> Directions:
From the listing that follows, reproduce only the lines from the one holding "ATOM 11 C C" through the one holding "ATOM 58 C C", both included, with no pictures.
────────────────────────────────────────
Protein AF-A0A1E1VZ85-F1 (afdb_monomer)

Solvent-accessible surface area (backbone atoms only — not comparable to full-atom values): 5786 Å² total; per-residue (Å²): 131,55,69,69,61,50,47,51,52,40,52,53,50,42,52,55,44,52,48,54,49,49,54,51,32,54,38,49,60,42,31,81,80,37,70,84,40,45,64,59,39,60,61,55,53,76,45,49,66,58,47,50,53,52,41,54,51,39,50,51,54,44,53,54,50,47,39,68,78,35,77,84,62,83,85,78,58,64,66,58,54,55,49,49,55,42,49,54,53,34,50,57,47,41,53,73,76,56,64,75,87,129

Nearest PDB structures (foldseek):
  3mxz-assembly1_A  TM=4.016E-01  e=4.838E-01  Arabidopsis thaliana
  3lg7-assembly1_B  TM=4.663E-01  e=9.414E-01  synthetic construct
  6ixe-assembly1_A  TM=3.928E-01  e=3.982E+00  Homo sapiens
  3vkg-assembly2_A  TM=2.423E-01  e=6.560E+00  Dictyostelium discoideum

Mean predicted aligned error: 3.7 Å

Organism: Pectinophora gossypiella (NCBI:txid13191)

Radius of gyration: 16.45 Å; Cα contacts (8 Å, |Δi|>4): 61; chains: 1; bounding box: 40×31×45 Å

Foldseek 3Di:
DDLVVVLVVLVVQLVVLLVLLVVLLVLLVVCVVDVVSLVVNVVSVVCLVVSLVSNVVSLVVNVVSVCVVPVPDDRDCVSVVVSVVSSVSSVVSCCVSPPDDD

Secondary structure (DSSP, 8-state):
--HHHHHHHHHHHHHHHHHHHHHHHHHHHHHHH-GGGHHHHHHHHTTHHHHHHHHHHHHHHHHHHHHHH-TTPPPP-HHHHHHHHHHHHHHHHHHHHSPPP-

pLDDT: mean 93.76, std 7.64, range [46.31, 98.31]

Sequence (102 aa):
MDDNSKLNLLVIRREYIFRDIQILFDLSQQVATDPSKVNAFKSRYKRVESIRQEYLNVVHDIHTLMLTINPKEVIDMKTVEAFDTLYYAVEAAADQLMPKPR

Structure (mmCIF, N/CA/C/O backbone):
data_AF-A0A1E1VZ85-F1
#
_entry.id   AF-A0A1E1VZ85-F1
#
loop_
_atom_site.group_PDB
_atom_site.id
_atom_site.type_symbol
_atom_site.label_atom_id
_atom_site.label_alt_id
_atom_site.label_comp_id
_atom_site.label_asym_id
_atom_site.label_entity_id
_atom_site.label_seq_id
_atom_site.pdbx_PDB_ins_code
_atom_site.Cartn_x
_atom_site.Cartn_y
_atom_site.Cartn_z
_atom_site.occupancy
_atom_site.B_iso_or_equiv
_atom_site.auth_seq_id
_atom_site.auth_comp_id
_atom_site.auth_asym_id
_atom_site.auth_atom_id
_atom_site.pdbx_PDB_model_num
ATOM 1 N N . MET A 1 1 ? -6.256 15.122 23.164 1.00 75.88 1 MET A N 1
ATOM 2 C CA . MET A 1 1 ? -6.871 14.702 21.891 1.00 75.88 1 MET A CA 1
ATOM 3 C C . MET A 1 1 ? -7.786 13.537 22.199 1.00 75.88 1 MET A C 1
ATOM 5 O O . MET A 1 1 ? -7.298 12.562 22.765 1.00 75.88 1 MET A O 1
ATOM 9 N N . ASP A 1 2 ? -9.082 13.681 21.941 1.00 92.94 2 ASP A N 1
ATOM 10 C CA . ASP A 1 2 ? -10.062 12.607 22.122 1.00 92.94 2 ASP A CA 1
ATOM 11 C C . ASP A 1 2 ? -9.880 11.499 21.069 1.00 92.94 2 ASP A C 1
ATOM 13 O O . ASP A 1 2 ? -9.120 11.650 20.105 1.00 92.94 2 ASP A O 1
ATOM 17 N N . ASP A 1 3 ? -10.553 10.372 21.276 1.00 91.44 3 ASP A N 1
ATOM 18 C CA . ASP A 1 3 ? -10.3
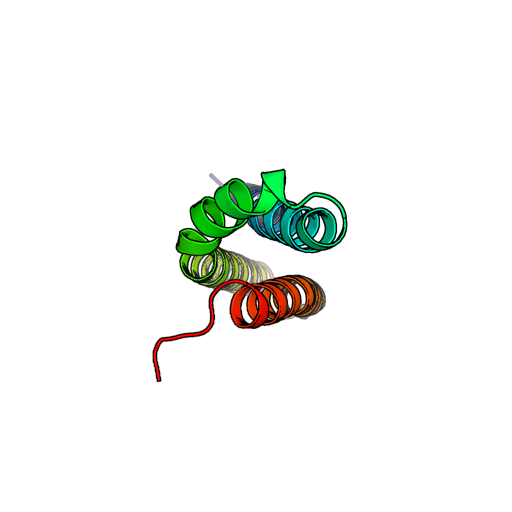74 9.186 20.441 1.00 91.44 3 ASP A CA 1
ATOM 19 C C . ASP A 1 3 ? -10.925 9.362 19.017 1.00 91.44 3 ASP A C 1
ATOM 21 O O . ASP A 1 3 ? -10.326 8.838 18.080 1.00 91.
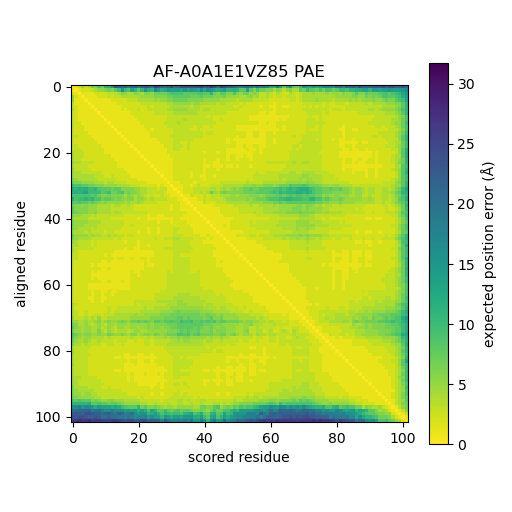44 3 ASP A O 1
ATOM 25 N N . ASN A 1 4 ? -11.953 10.192 18.806 1.00 91.00 4 ASN A N 1
ATOM 26 C CA . ASN A 1 4 ? -12.434 10.510 17.456 1.00 91.00 4 ASN A CA 1
ATOM 27 C C . ASN A 1 4 ? -11.413 11.366 16.693 1.00 91.00 4 ASN A C 1
ATOM 29 O O . ASN A 1 4 ? -11.142 11.124 15.516 1.00 91.00 4 ASN A O 1
ATOM 33 N N . SER A 1 5 ? -10.783 12.329 17.369 1.00 94.81 5 SER A N 1
ATOM 34 C CA . SER A 1 5 ? -9.692 13.120 16.790 1.00 94.81 5 SER A CA 1
ATOM 35 C C . SER A 1 5 ? -8.480 12.250 16.419 1.00 94.81 5 SER A C 1
ATOM 37 O O . SER A 1 5 ? -7.903 12.425 15.345 1.00 94.81 5 SER A O 1
ATOM 39 N N . LYS A 1 6 ? -8.109 11.273 17.264 1.00 95.88 6 LYS A N 1
ATOM 40 C CA . LYS A 1 6 ? -7.060 10.281 16.943 1.00 95.88 6 LYS A CA 1
ATOM 41 C C . LYS A 1 6 ? -7.431 9.436 15.730 1.00 95.88 6 LYS A C 1
ATOM 43 O O . LYS A 1 6 ? -6.601 9.272 14.838 1.00 95.88 6 LYS A O 1
ATOM 48 N N . LEU A 1 7 ? -8.667 8.941 15.685 1.00 95.19 7 LEU A N 1
ATOM 49 C CA . LEU A 1 7 ? -9.164 8.126 14.582 1.00 95.19 7 LEU A CA 1
ATOM 50 C C . LEU A 1 7 ? -9.085 8.888 13.255 1.00 95.19 7 LEU A C 1
ATOM 52 O O . LEU A 1 7 ? -8.556 8.360 12.281 1.00 95.19 7 LEU A O 1
ATOM 56 N N . ASN A 1 8 ? -9.503 10.157 13.233 1.00 96.12 8 ASN A N 1
ATOM 57 C CA . ASN A 1 8 ? -9.392 10.998 12.040 1.00 96.12 8 ASN A CA 1
ATOM 58 C C . ASN A 1 8 ? -7.945 11.166 11.563 1.00 96.12 8 ASN A C 1
ATOM 60 O O . ASN A 1 8 ? -7.684 11.072 10.365 1.00 96.12 8 ASN A O 1
ATOM 64 N N . LEU A 1 9 ? -6.987 11.383 12.470 1.00 97.25 9 LEU A N 1
ATOM 65 C CA . LEU A 1 9 ? -5.575 11.483 12.087 1.00 97.25 9 LEU A CA 1
ATOM 66 C C . LEU A 1 9 ? -5.039 10.174 11.498 1.00 97.25 9 LEU A C 1
ATOM 68 O O . LEU A 1 9 ? -4.285 10.210 10.525 1.00 97.25 9 LEU A O 1
ATOM 72 N N . LEU A 1 10 ? -5.438 9.027 12.053 1.00 97.50 10 LEU A N 1
ATOM 73 C CA . LEU A 1 10 ? -5.059 7.723 11.514 1.00 97.50 10 LEU A CA 1
ATOM 74 C C . LEU A 1 10 ? -5.667 7.487 10.127 1.00 97.50 10 LEU A C 1
ATOM 76 O O . LEU A 1 10 ? -4.957 7.042 9.229 1.00 97.50 10 LEU A O 1
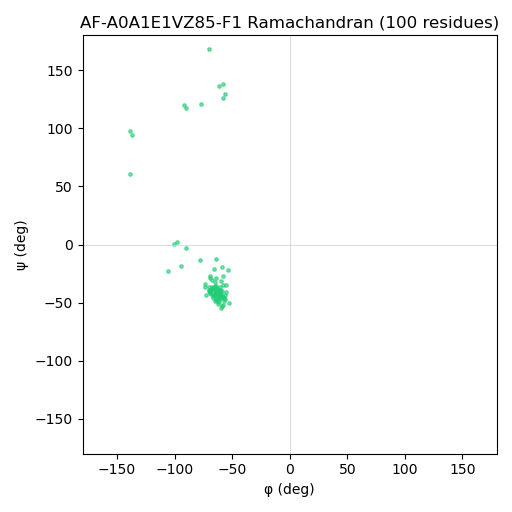ATOM 80 N N . VAL A 1 11 ? -6.937 7.847 9.918 1.00 96.50 11 VAL A N 1
ATOM 81 C CA . VAL A 1 11 ? -7.591 7.767 8.601 1.00 96.50 11 VAL A CA 1
ATOM 82 C C . VAL A 1 11 ? -6.867 8.645 7.582 1.00 96.50 11 VAL A C 1
ATOM 84 O O . VAL A 1 11 ? -6.524 8.167 6.506 1.00 96.50 11 VAL A O 1
ATOM 87 N N . ILE A 1 12 ? -6.543 9.893 7.929 1.00 97.44 12 ILE A N 1
ATOM 88 C CA . ILE A 1 12 ? -5.768 10.783 7.052 1.00 97.44 12 ILE A CA 1
ATOM 89 C C . ILE A 1 12 ? -4.407 10.158 6.710 1.00 97.44 12 ILE A C 1
ATOM 91 O O . ILE A 1 12 ? -4.001 10.143 5.549 1.00 97.44 12 ILE A O 1
ATOM 95 N N . ARG A 1 13 ? -3.706 9.601 7.705 1.00 97.44 13 ARG A N 1
ATOM 96 C CA . ARG A 1 13 ? -2.423 8.920 7.492 1.00 97.44 13 ARG A CA 1
ATOM 97 C C . ARG A 1 13 ? -2.563 7.711 6.562 1.00 97.44 13 ARG A C 1
ATOM 99 O O . ARG A 1 13 ? -1.721 7.545 5.682 1.00 97.44 13 ARG A O 1
ATOM 106 N N . ARG A 1 14 ? -3.621 6.908 6.716 1.00 97.69 14 ARG A N 1
ATOM 107 C CA . ARG A 1 14 ? -3.936 5.781 5.824 1.00 97.69 14 ARG A CA 1
ATOM 108 C C . ARG A 1 14 ? -4.068 6.251 4.377 1.00 97.69 14 ARG A C 1
ATOM 110 O O . ARG A 1 14 ? -3.469 5.637 3.501 1.00 97.69 14 ARG A O 1
ATOM 117 N N . GLU A 1 15 ? -4.796 7.342 4.132 1.00 97.62 15 GLU A N 1
ATOM 118 C CA . GLU A 1 15 ? -4.979 7.897 2.782 1.00 97.62 15 GLU A CA 1
ATOM 119 C C . GLU A 1 15 ? -3.660 8.372 2.159 1.00 97.62 15 GLU A C 1
ATOM 121 O O . GLU A 1 15 ? -3.413 8.138 0.976 1.00 97.62 15 GLU A O 1
ATOM 126 N N . TYR A 1 16 ? -2.770 8.988 2.945 1.00 97.38 16 TYR A N 1
ATOM 127 C CA . TYR A 1 16 ? -1.441 9.364 2.453 1.00 97.38 16 TYR A CA 1
ATOM 128 C C . TYR A 1 16 ? -0.616 8.147 2.017 1.00 97.38 16 TYR A C 1
ATOM 130 O O . TYR A 1 16 ? -0.022 8.171 0.941 1.00 97.38 16 TYR A O 1
ATOM 138 N N . ILE A 1 17 ? -0.617 7.073 2.810 1.00 97.56 17 ILE A N 1
ATOM 139 C CA . ILE A 1 17 ? 0.114 5.841 2.479 1.00 97.56 17 ILE A CA 1
ATOM 140 C C . ILE A 1 17 ? -0.529 5.135 1.274 1.00 97.56 17 ILE A C 1
ATOM 142 O O . ILE A 1 17 ? 0.171 4.644 0.389 1.00 97.56 17 ILE A O 1
ATOM 146 N N . PHE A 1 18 ? -1.863 5.126 1.191 1.00 97.62 18 PHE A N 1
ATOM 147 C CA . PHE A 1 18 ? -2.583 4.579 0.039 1.00 97.62 18 PHE A CA 1
ATOM 148 C C . PHE A 1 18 ? -2.210 5.321 -1.253 1.00 97.62 18 PHE A C 1
ATOM 150 O O
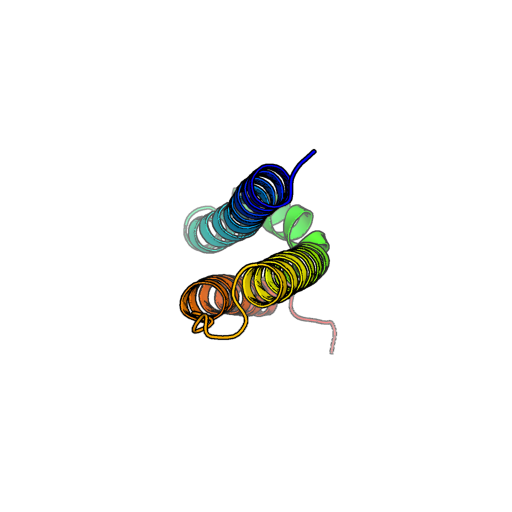 . PHE A 1 18 ? -1.991 4.714 -2.301 1.00 97.62 18 PHE A O 1
ATOM 157 N N . ARG A 1 19 ? -2.051 6.644 -1.179 1.00 97.38 19 ARG A N 1
ATOM 158 C CA . ARG A 1 19 ? -1.596 7.442 -2.317 1.00 97.38 19 ARG A CA 1
ATOM 159 C C . ARG A 1 19 ? -0.175 7.085 -2.755 1.00 97.38 19 ARG A C 1
ATOM 161 O O . ARG A 1 19 ? 0.104 7.091 -3.952 1.00 97.38 19 ARG A O 1
ATOM 168 N N . ASP A 1 20 ? 0.716 6.753 -1.824 1.00 96.88 20 ASP A N 1
ATOM 169 C CA . ASP A 1 20 ? 2.078 6.337 -2.166 1.00 96.88 20 ASP A CA 1
ATOM 170 C C . ASP A 1 20 ? 2.089 5.043 -2.996 1.00 96.88 20 ASP A C 1
ATOM 172 O O . ASP A 1 20 ? 2.821 4.974 -3.991 1.00 96.88 20 ASP A O 1
ATOM 176 N N . ILE A 1 21 ? 1.243 4.055 -2.661 1.00 97.75 21 ILE A N 1
ATOM 177 C CA . ILE A 1 21 ? 1.129 2.838 -3.481 1.00 97.75 21 ILE A CA 1
ATOM 178 C C . ILE A 1 21 ? 0.446 3.112 -4.826 1.00 97.75 21 ILE A C 1
ATOM 180 O O . ILE A 1 21 ? 0.894 2.581 -5.840 1.00 97.75 21 ILE A O 1
ATOM 184 N N . GLN A 1 22 ? -0.558 3.997 -4.877 1.00 97.50 22 GLN A N 1
ATOM 185 C CA . GLN A 1 22 ? -1.190 4.411 -6.137 1.00 97.50 22 GLN A CA 1
ATOM 186 C C . GLN A 1 22 ? -0.181 5.048 -7.093 1.00 97.50 22 GLN A C 1
ATOM 188 O O . GLN A 1 22 ? -0.124 4.676 -8.258 1.00 97.50 22 GLN A O 1
ATOM 193 N N . ILE A 1 23 ? 0.677 5.949 -6.604 1.00 96.19 23 ILE A N 1
ATOM 194 C CA . ILE A 1 23 ? 1.702 6.569 -7.452 1.00 96.19 23 ILE A CA 1
ATOM 195 C C . ILE A 1 23 ? 2.689 5.517 -7.974 1.00 96.19 23 ILE A C 1
ATOM 197 O O . ILE A 1 23 ? 3.160 5.608 -9.110 1.00 96.19 23 ILE A O 1
ATOM 201 N N . LEU A 1 24 ? 3.039 4.529 -7.149 1.00 96.31 24 LEU A N 1
ATOM 202 C CA . LEU A 1 24 ? 3.944 3.460 -7.558 1.00 96.31 24 LEU A CA 1
ATOM 203 C C . LEU A 1 24 ? 3.301 2.538 -8.605 1.00 96.31 24 LEU A C 1
ATOM 205 O O . LEU A 1 24 ? 3.971 2.146 -9.561 1.00 96.31 24 LEU A O 1
ATOM 209 N N . PHE A 1 25 ? 2.007 2.257 -8.456 1.00 97.00 25 PHE A N 1
ATOM 210 C CA . PHE A 1 25 ? 1.197 1.546 -9.438 1.00 97.00 25 PHE A CA 1
ATOM 211 C C . PHE A 1 25 ? 1.091 2.323 -10.757 1.00 97.00 25 PHE A C 1
ATOM 213 O O . PHE A 1 25 ? 1.400 1.778 -11.811 1.00 97.00 25 PHE A O 1
ATOM 220 N N . ASP A 1 26 ? 0.765 3.614 -10.720 1.00 96.25 26 ASP A N 1
ATOM 221 C CA . ASP A 1 26 ? 0.686 4.447 -11.925 1.00 96.25 26 ASP A CA 1
ATOM 222 C C . ASP A 1 26 ? 2.022 4.476 -12.676 1.00 96.25 26 ASP A C 1
ATOM 224 O O . ASP A 1 26 ? 2.063 4.407 -13.906 1.00 96.25 26 ASP A O 1
ATOM 228 N N . LEU A 1 27 ? 3.138 4.542 -11.942 1.00 95.56 27 LEU A N 1
ATOM 229 C CA . LEU A 1 27 ? 4.470 4.435 -12.531 1.00 95.56 27 LEU A CA 1
ATOM 230 C C . LEU A 1 27 ? 4.712 3.060 -13.154 1.00 95.56 27 LEU A C 1
ATOM 232 O O . LEU A 1 27 ? 5.316 3.001 -14.223 1.00 95.56 27 LEU A O 1
ATOM 236 N N . SER A 1 28 ? 4.244 1.976 -12.531 1.00 95.19 28 SER A N 1
ATOM 237 C CA . SER A 1 28 ? 4.395 0.622 -13.076 1.00 95.19 28 SER A CA 1
ATOM 238 C C . SER A 1 28 ? 3.676 0.469 -14.419 1.00 95.19 28 SER A C 1
ATOM 240 O O . SER A 1 28 ? 4.240 -0.099 -15.353 1.00 95.19 28 SER A O 1
ATOM 242 N N . GLN A 1 29 ? 2.491 1.072 -14.558 1.00 95.06 29 GLN A N 1
ATOM 243 C CA . GLN A 1 29 ? 1.743 1.099 -15.818 1.00 95.06 29 GLN A CA 1
ATOM 244 C C . GLN A 1 29 ? 2.432 1.974 -16.874 1.00 95.06 29 GLN A C 1
ATOM 246 O O . GLN A 1 29 ? 2.530 1.590 -18.039 1.00 95.06 29 GLN A O 1
ATOM 251 N N . GLN A 1 30 ? 2.964 3.134 -16.474 1.00 94.62 30 GLN A N 1
ATOM 252 C CA . GLN A 1 30 ? 3.645 4.051 -17.395 1.00 94.62 30 GLN A CA 1
ATOM 253 C C . GLN A 1 30 ? 4.925 3.459 -17.983 1.00 94.62 30 GLN A C 1
ATOM 255 O O . GLN A 1 30 ? 5.244 3.753 -19.133 1.00 94.62 30 GLN A O 1
ATOM 260 N N . VAL A 1 31 ? 5.647 2.618 -17.237 1.00 92.75 31 VAL A N 1
ATOM 261 C CA . VAL A 1 31 ? 6.886 1.987 -17.721 1.00 92.75 31 VAL A CA 1
ATOM 262 C C . VAL A 1 31 ? 6.652 1.133 -18.972 1.00 92.75 31 VAL A C 1
ATOM 264 O O . VAL A 1 31 ? 7.531 1.080 -19.831 1.00 92.75 31 VAL A O 1
ATOM 267 N N . ALA A 1 32 ? 5.474 0.519 -19.121 1.00 84.12 32 ALA A N 1
ATOM 268 C CA . ALA A 1 32 ? 5.137 -0.259 -20.313 1.00 84.12 32 ALA A CA 1
ATOM 269 C C . ALA A 1 32 ? 5.085 0.601 -21.592 1.00 84.12 32 ALA A C 1
ATOM 271 O O . ALA A 1 32 ? 5.363 0.107 -22.682 1.00 84.12 32 ALA A O 1
ATOM 272 N N . THR A 1 33 ? 4.750 1.888 -21.459 1.00 90.00 33 THR A N 1
ATOM 273 C CA . THR A 1 33 ? 4.614 2.836 -22.580 1.00 90.00 33 THR A CA 1
ATOM 274 C C . THR A 1 33 ? 5.768 3.834 -22.693 1.00 90.00 33 THR A C 1
ATOM 276 O O . THR A 1 33 ? 6.000 4.379 -23.767 1.00 90.00 33 THR A O 1
ATOM 279 N N . ASP A 1 34 ? 6.493 4.082 -21.601 1.00 92.31 34 ASP A N 1
ATOM 280 C CA . ASP A 1 34 ? 7.580 5.056 -21.512 1.00 92.31 34 ASP A CA 1
ATOM 281 C C . ASP A 1 34 ? 8.778 4.462 -20.743 1.00 92.31 34 ASP A C 1
ATOM 283 O O . ASP A 1 34 ? 8.859 4.558 -19.509 1.00 92.31 34 ASP A O 1
ATOM 287 N N . PRO A 1 35 ? 9.761 3.882 -21.461 1.00 89.88 35 PRO A N 1
ATOM 288 C CA . PRO A 1 35 ? 10.965 3.316 -20.858 1.00 89.88 35 PRO A CA 1
ATOM 289 C C . PRO A 1 35 ? 11.796 4.316 -20.039 1.00 89.88 35 PRO A C 1
ATOM 291 O O . P
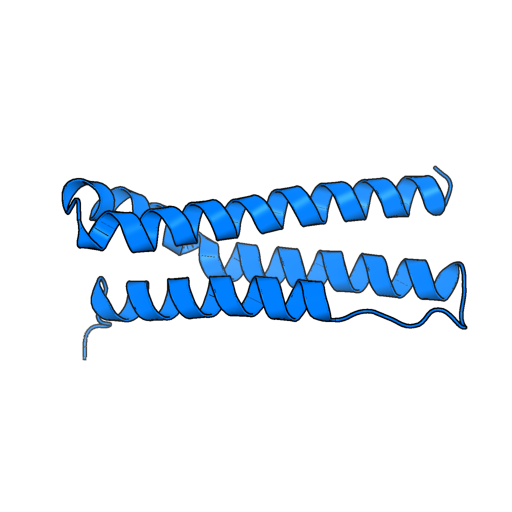RO A 1 35 ? 12.575 3.902 -19.178 1.00 89.88 35 PRO A O 1
ATOM 294 N N . SER A 1 36 ? 11.634 5.632 -20.240 1.00 94.00 36 SER A N 1
ATOM 295 C CA . SER A 1 36 ? 12.346 6.638 -19.437 1.00 94.00 36 SER A CA 1
ATOM 296 C C . SER A 1 36 ? 11.911 6.628 -17.963 1.00 94.00 36 SER A C 1
ATOM 298 O O . SER A 1 36 ? 12.671 7.034 -17.078 1.00 94.00 36 SER A O 1
ATOM 300 N N . LYS A 1 37 ? 10.720 6.087 -17.666 1.00 94.31 37 LYS A N 1
ATOM 301 C CA . LYS A 1 37 ? 10.169 5.966 -16.308 1.00 94.31 37 LYS A CA 1
ATOM 302 C C . LYS A 1 37 ? 10.764 4.816 -15.505 1.00 94.31 37 LYS A C 1
ATOM 304 O O . LYS A 1 37 ? 10.610 4.809 -14.283 1.00 94.31 37 LYS A O 1
ATOM 309 N N . VAL A 1 38 ? 11.480 3.881 -16.142 1.00 93.31 38 VAL A N 1
ATOM 310 C CA . VAL A 1 38 ? 12.026 2.678 -15.486 1.00 93.31 38 VAL A CA 1
ATOM 311 C C . VAL A 1 38 ? 12.841 3.050 -14.249 1.00 93.31 38 VAL A C 1
ATOM 313 O O . VAL A 1 38 ? 12.590 2.528 -13.168 1.00 93.31 38 VAL A O 1
ATOM 316 N N . ASN A 1 39 ? 13.777 3.995 -14.361 1.00 93.12 39 ASN A N 1
ATOM 317 C CA . ASN A 1 39 ? 14.627 4.376 -13.228 1.00 93.12 39 ASN A CA 1
ATOM 318 C C . ASN A 1 39 ? 13.835 5.027 -12.083 1.00 93.12 39 ASN A C 1
ATOM 320 O O . ASN A 1 39 ? 14.136 4.782 -10.912 1.00 93.12 39 ASN A O 1
ATOM 324 N N . ALA A 1 40 ? 12.805 5.818 -12.402 1.00 94.69 40 ALA A N 1
ATOM 325 C CA . ALA A 1 40 ? 11.927 6.416 -11.400 1.00 94.69 40 ALA A CA 1
ATOM 326 C C . ALA A 1 40 ? 11.121 5.342 -10.654 1.00 94.69 40 ALA A C 1
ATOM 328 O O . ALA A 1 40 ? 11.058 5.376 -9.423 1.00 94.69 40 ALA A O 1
────────────────────────────────────────
> Solution for this problem:
ATOM 11 C C . ASP A 1 2 ? -9.880 11.499 21.069 1.00 92.94 2 ASP A C 1
ATOM 13 O O . ASP A 1 2 ? -9.120 11.650 20.105 1.00 92.94 2 ASP A O 1
ATOM 17 N N . ASP A 1 3 ? -10.553 10.372 21.276 1.00 91.44 3 ASP A N 1
ATOM 18 C CA . ASP A 1 3 ? -10.3
74 9.186 20.441 1.00 91.44 3 ASP A CA 1
ATOM 19 C C . ASP A 1 3 ? -10.925 9.362 19.017 1.00 91.44 3 ASP A C 1
ATOM 21 O O . ASP A 1 3 ? -10.326 8.838 18.080 1.00 91.
44 3 ASP A O 1
ATOM 25 N N . ASN A 1 4 ? -11.953 10.192 18.806 1.00 91.00 4 ASN A N 1
ATOM 26 C CA . ASN A 1 4 ? -12.434 10.510 17.456 1.00 91.00 4 ASN A CA 1
ATOM 27 C C . ASN A 1 4 ? -11.413 11.366 16.693 1.00 91.00 4 ASN A C 1
ATOM 29 O O . ASN A 1 4 ? -11.142 11.124 15.516 1.00 91.00 4 ASN A O 1
ATOM 33 N N . SER A 1 5 ? -10.783 12.329 17.369 1.00 94.81 5 SER A N 1
ATOM 34 C CA . SER A 1 5 ? -9.692 13.120 16.790 1.00 94.81 5 SER A CA 1
ATOM 35 C C . SER A 1 5 ? -8.480 12.250 16.419 1.00 94.81 5 SER A C 1
ATOM 37 O O . SER A 1 5 ? -7.903 12.425 15.345 1.00 94.81 5 SER A O 1
ATOM 39 N N . LYS A 1 6 ? -8.109 11.273 17.264 1.00 95.88 6 LYS A N 1
ATOM 40 C CA . LYS A 1 6 ? -7.060 10.281 16.943 1.00 95.88 6 LYS A CA 1
ATOM 41 C C . LYS A 1 6 ? -7.431 9.436 15.730 1.00 95.88 6 LYS A C 1
ATOM 43 O O . LYS A 1 6 ? -6.601 9.272 14.838 1.00 95.88 6 LYS A O 1
ATOM 48 N N . LEU A 1 7 ? -8.667 8.941 15.685 1.00 95.19 7 LEU A N 1
ATOM 49 C CA . LEU A 1 7 ? -9.164 8.126 14.582 1.00 95.19 7 LEU A CA 1
ATOM 50 C C . LEU A 1 7 ? -9.085 8.888 13.255 1.00 95.19 7 LEU A C 1
ATOM 52 O O . LEU A 1 7 ? -8.556 8.360 12.281 1.00 95.19 7 LEU A O 1
ATOM 56 N N . ASN A 1 8 ? -9.503 10.157 13.233 1.00 96.12 8 ASN A N 1
ATOM 57 C CA . ASN A 1 8 ? -9.392 10.998 12.040 1.00 96.12 8 ASN A CA 1
ATOM 58 C C . ASN A 1 8 ? -7.945 11.166 11.563 1.00 96.12 8 ASN A C 1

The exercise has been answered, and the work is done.